With this article I would like to help you to run locally under Ubuntu 22.04 Llama 2 in the 70B version on a NVIDIA A6000. Of course this is not easy because the classic Llama 2 70B model needs a GPU memory of about 280GB in the Float32 bit version. But if you quantize the model to INT4 bit then it fits into the memory of the NVIDIA A6000 with its 48GB GPU Ram. The model then occupies about 40GB of ram and runs at a decent speed.

I followed the video tutorial by James Briggs on YouTube which explains very well how to get the model running. However, this tutorial lacks the setup of the environment under Ubuntu where everything is set up. This is where I had my minor challenges until everything was up and running. Therefore my tutorial starts with setting up the runtime environment. After that everything works without problems.

Here is the link to the YouTube video of James Briggs: Llama 2 in LangChain — FIRST Open Source Conversational Agent!

Hardware Note: In order to set up the Llama 2 70B model on your computer as described in this guide, you will need approximately 200GB of free memory and a video card with 48GB of video RAM / GPU RAM.

Set up runtime environment:

First I created a conda environment with the name Llama_2_70B and Python 3.10.9. In this environment I had the problem that I got error messages concerning CUDA again and again. So I installed CUDA in the active conda environment Llama_2_70B.

Command: conda create -n Llama_2_70B python=3.10.9

Command: conda activate Llama_2_70B

CUDA installation:

When installing CUDA, I followed the instructions linked below and simply copy & pasted the commands one by one.

Link: CUDA Installation-Guide

Subsequently, after the CUDA was installed I still had to install click. A reboot I had now still executed after the CUDA installation my computer had prompted me to do so.

Command: conda install -c conda-forge click

Then after my computer was booted again and I was logged into the active conda environment Llama_2_70B in the terminal window I installed Jupyter in. Jupyter is needed to run the Jypyter notebook that James Briggs has put online.

Command: pip install jupyter

Here is the link to the Jupyter notebook you need.
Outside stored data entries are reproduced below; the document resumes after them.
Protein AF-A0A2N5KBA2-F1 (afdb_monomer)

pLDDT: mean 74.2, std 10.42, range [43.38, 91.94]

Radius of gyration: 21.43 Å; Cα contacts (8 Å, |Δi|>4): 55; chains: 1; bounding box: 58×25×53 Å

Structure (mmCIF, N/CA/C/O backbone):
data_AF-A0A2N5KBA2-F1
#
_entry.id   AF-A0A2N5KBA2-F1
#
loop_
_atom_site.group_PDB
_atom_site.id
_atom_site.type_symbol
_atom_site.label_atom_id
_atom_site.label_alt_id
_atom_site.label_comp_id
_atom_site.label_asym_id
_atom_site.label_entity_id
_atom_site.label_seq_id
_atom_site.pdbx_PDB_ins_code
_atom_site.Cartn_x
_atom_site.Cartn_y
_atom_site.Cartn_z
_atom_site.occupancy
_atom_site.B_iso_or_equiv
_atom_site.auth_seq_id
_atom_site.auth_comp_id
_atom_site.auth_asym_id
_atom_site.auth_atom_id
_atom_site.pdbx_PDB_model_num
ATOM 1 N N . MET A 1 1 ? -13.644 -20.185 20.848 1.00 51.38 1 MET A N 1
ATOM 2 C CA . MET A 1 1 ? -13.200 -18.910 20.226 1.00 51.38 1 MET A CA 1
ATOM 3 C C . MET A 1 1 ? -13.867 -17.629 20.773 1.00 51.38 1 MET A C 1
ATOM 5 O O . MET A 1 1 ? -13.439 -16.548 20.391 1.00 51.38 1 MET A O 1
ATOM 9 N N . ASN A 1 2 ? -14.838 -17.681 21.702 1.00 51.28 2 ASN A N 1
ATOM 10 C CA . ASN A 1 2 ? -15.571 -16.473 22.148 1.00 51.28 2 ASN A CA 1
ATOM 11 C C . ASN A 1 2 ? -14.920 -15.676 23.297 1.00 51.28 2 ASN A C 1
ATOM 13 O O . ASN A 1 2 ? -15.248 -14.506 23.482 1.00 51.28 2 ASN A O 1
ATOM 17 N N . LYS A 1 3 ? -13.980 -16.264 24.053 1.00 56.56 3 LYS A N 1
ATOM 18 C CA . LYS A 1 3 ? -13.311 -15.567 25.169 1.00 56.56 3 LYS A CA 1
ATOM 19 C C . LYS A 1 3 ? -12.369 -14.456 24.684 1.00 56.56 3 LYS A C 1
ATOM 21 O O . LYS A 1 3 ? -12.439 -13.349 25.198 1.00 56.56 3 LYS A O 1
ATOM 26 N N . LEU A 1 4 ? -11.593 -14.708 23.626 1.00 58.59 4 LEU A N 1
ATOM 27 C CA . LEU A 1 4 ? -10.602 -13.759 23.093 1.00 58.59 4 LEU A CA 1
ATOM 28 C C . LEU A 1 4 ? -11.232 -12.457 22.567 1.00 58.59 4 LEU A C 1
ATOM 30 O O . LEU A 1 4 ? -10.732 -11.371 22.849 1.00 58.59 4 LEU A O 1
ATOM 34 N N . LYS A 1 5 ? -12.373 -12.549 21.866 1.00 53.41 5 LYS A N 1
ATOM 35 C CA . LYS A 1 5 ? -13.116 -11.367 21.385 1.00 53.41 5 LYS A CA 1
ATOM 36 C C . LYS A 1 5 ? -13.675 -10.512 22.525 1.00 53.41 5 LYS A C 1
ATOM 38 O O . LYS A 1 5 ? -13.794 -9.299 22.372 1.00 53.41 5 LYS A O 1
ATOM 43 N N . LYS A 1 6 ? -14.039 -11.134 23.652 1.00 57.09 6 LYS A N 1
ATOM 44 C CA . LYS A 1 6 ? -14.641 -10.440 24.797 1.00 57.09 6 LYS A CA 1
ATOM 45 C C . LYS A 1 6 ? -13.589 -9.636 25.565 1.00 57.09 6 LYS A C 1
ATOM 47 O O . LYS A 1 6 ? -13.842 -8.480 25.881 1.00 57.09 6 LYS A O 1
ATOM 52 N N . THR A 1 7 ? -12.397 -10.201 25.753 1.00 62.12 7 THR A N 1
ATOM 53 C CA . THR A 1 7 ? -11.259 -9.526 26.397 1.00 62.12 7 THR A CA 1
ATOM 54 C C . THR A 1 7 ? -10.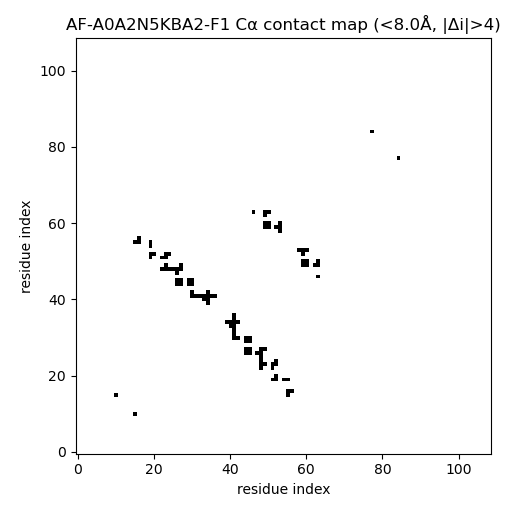735 -8.353 25.560 1.00 62.12 7 THR A C 1
ATOM 56 O O . THR A 1 7 ? -10.435 -7.294 26.098 1.00 62.12 7 THR A O 1
ATOM 59 N N . TRP A 1 8 ? -10.713 -8.483 24.228 1.00 58.72 8 TRP A N 1
ATOM 60 C CA . TRP A 1 8 ? -10.286 -7.403 23.325 1.00 58.72 8 TRP A CA 1
ATOM 61 C C . TRP A 1 8 ? -11.191 -6.164 23.362 1.00 58.72 8 TRP A C 1
ATOM 63 O O . TRP A 1 8 ? -10.715 -5.037 23.233 1.00 58.72 8 TRP A O 1
ATOM 73 N N . LYS A 1 9 ? -12.499 -6.341 23.582 1.00 59.12 9 LYS A N 1
ATOM 74 C CA . LYS A 1 9 ? -13.441 -5.217 23.720 1.00 59.12 9 LYS A CA 1
ATOM 75 C C . LYS A 1 9 ? -13.353 -4.492 25.065 1.00 59.12 9 LYS A C 1
ATOM 77 O O . LYS A 1 9 ? -13.883 -3.393 25.165 1.00 59.12 9 LYS A O 1
ATOM 82 N N . GLN A 1 10 ? -12.712 -5.082 26.073 1.00 65.81 10 GLN A N 1
ATOM 83 C CA . GLN A 1 10 ? -12.576 -4.481 27.405 1.00 65.81 10 GLN A CA 1
ATOM 84 C C . GLN A 1 10 ? -11.389 -3.517 27.513 1.00 65.81 10 GLN A C 1
ATOM 86 O O . GLN A 1 10 ? -11.320 -2.739 28.460 1.00 65.81 10 GLN A O 1
ATOM 91 N N . VAL A 1 11 ? -10.468 -3.537 26.546 1.00 63.34 11 VAL A N 1
ATOM 92 C CA . VAL A 1 11 ? -9.330 -2.616 26.522 1.00 63.34 11 VAL A CA 1
ATOM 93 C C . VAL A 1 11 ? -9.800 -1.238 26.028 1.00 63.34 11 VAL A C 1
ATOM 95 O O . VAL A 1 11 ? -10.422 -1.165 24.961 1.00 63.34 11 VAL A O 1
ATOM 98 N N . PRO A 1 12 ? -9.497 -0.142 26.754 1.00 68.25 12 PRO A N 1
ATOM 99 C CA . PRO A 1 12 ? -9.849 1.213 26.347 1.00 68.25 12 PRO A CA 1
ATOM 100 C C . PRO A 1 12 ? -9.344 1.522 24.936 1.00 68.25 12 PRO A C 1
ATOM 102 O O . PRO A 1 12 ? -8.195 1.229 24.592 1.00 68.25 12 PRO A O 1
ATOM 105 N N . ALA A 1 13 ? -10.180 2.176 24.123 1.00 64.75 13 ALA A N 1
ATOM 106 C CA . ALA A 1 13 ? -9.839 2.551 22.747 1.00 64.75 13 ALA A CA 1
ATOM 107 C C . ALA A 1 13 ? -8.553 3.395 22.656 1.00 64.75 13 ALA A C 1
ATOM 109 O O . ALA A 1 13 ? -7.887 3.396 21.624 1.00 64.75 13 ALA A O 1
ATOM 110 N N . ILE A 1 14 ? -8.185 4.076 23.744 1.00 73.00 14 ILE A N 1
ATOM 111 C CA . ILE A 1 14 ? -6.977 4.897 23.846 1.00 73.00 14 ILE A CA 1
ATOM 112 C C . ILE A 1 14 ? -5.683 4.068 23.863 1.00 73.00 14 ILE A C 1
ATOM 114 O O . ILE A 1 14 ? -4.648 4.574 23.454 1.00 73.00 14 ILE A O 1
ATOM 118 N N . ILE A 1 15 ? -5.747 2.794 24.273 1.00 71.69 15 ILE A N 1
ATOM 119 C CA . ILE A 1 15 ? -4.600 1.869 24.320 1.00 71.69 15 ILE A CA 1
ATOM 120 C C . ILE A 1 15 ? -4.582 0.972 23.074 1.00 71.69 15 ILE A C 1
ATOM 122 O O . ILE A 1 15 ? -3.526 0.712 22.501 1.00 71.69 15 ILE A O 1
ATOM 126 N N . ARG A 1 16 ? -5.757 0.545 22.590 1.00 71.62 16 ARG A N 1
ATOM 127 C CA . ARG A 1 16 ? -5.872 -0.284 21.374 1.00 71.62 16 ARG A CA 1
ATOM 128 C C . ARG A 1 16 ? -5.423 0.439 20.105 1.00 71.62 16 ARG A C 1
ATOM 130 O O . ARG A 1 16 ? -4.694 -0.135 19.302 1.00 71.62 16 ARG A O 1
ATOM 137 N N . LYS A 1 17 ? -5.822 1.701 19.939 1.00 74.19 17 LYS A N 1
ATOM 138 C CA . LYS A 1 17 ? -5.492 2.517 18.761 1.00 74.19 17 LYS A CA 1
ATOM 139 C C . LYS A 1 17 ? -3.983 2.681 18.523 1.00 74.19 17 LYS A C 1
ATOM 141 O O . LYS A 1 17 ? -3.547 2.354 17.422 1.00 74.19 17 LYS A O 1
ATOM 146 N N . PRO A 1 18 ? -3.165 3.139 19.491 1.00 79.88 18 PRO A N 1
ATOM 147 C CA . PRO A 1 18 ? -1.728 3.275 19.274 1.00 79.88 18 PRO A CA 1
ATOM 148 C C . PRO A 1 18 ? -1.053 1.925 19.046 1.00 79.88 18 PRO A C 1
ATOM 150 O O . PRO A 1 18 ? -0.167 1.857 18.210 1.00 79.88 18 PRO A O 1
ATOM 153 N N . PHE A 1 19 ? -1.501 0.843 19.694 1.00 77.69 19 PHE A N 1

Jupyter Notebook: llama-2-70b-chat-agent.ipynb

Now everything is set up and Jupyter can be started with the following command. Before you execute the command, change to the folder where you have placed the notebook before. Then you will see it immediately and can execute it.

Command: jupyter notebook

Remember that when you run the Jupyter Notebook you will need a Hugging Face token to download the Llama 2 model. This is only possible if you have accepted the license agreement from META and used the same email address for the registration at META that you also use at Hugging Face. Then you can download the Llama 2 70B model.

For me the download of the model in the notebook looked like shown in the following picture.

Downloading llama 2 hugging face

Downloading llama 2 hugging face

If you now search for the location of the downloaded Llama 2 model then you will find the model in the folder .cache in your home directory under the following path.

Path: ~/.cache/huggingface/hub/models--meta-llama--Llama-2-70b-chat-hf/blobs

Hugging Face HUB cache folder

Hugging Face HUB cache folder

Note: If you restart the virtual Conda environment or the computer and run the notebook again, the Llama 2 model will not be downloaded again. Because it is already in the .cache folder on your computer and is loaded from there back into the memory of the GPU.

From now on, it’s best to follow James Briggs’ video, which you can access via the following link: Llama 2 in LangChain — FIRST Open Source Conversational Agent!

Video – Llama 2 70B lokal

Here is the small video of me showing my computer and the slightly customized notebook. In the video you can see the performance of the model on my computer. I show the start time and the end time as well as the runtime the model needed to generate the answer.

Llama 2 70B Model local runtime

Llama 2 70B Model local runtime

Summary

I am thrilled with how well everything worked and how easy everything was after I configured the runtime environment correctly. It took me most of the time to set up the runtime environment. Because I had a somewhat lengthy error message which was only eliminated when I had installed the appropriate CUDA version in the Conda environment. After everything was set up I had fun with LangChain, Hugging Face and the Llama 2 70B model. It is really impressive how well everything works and especially how easy it is. It’s also nice that I don’t have to download the Llama 2 model again after a reboot. So it only takes a few minutes until everything is loaded into the GPU’s memory.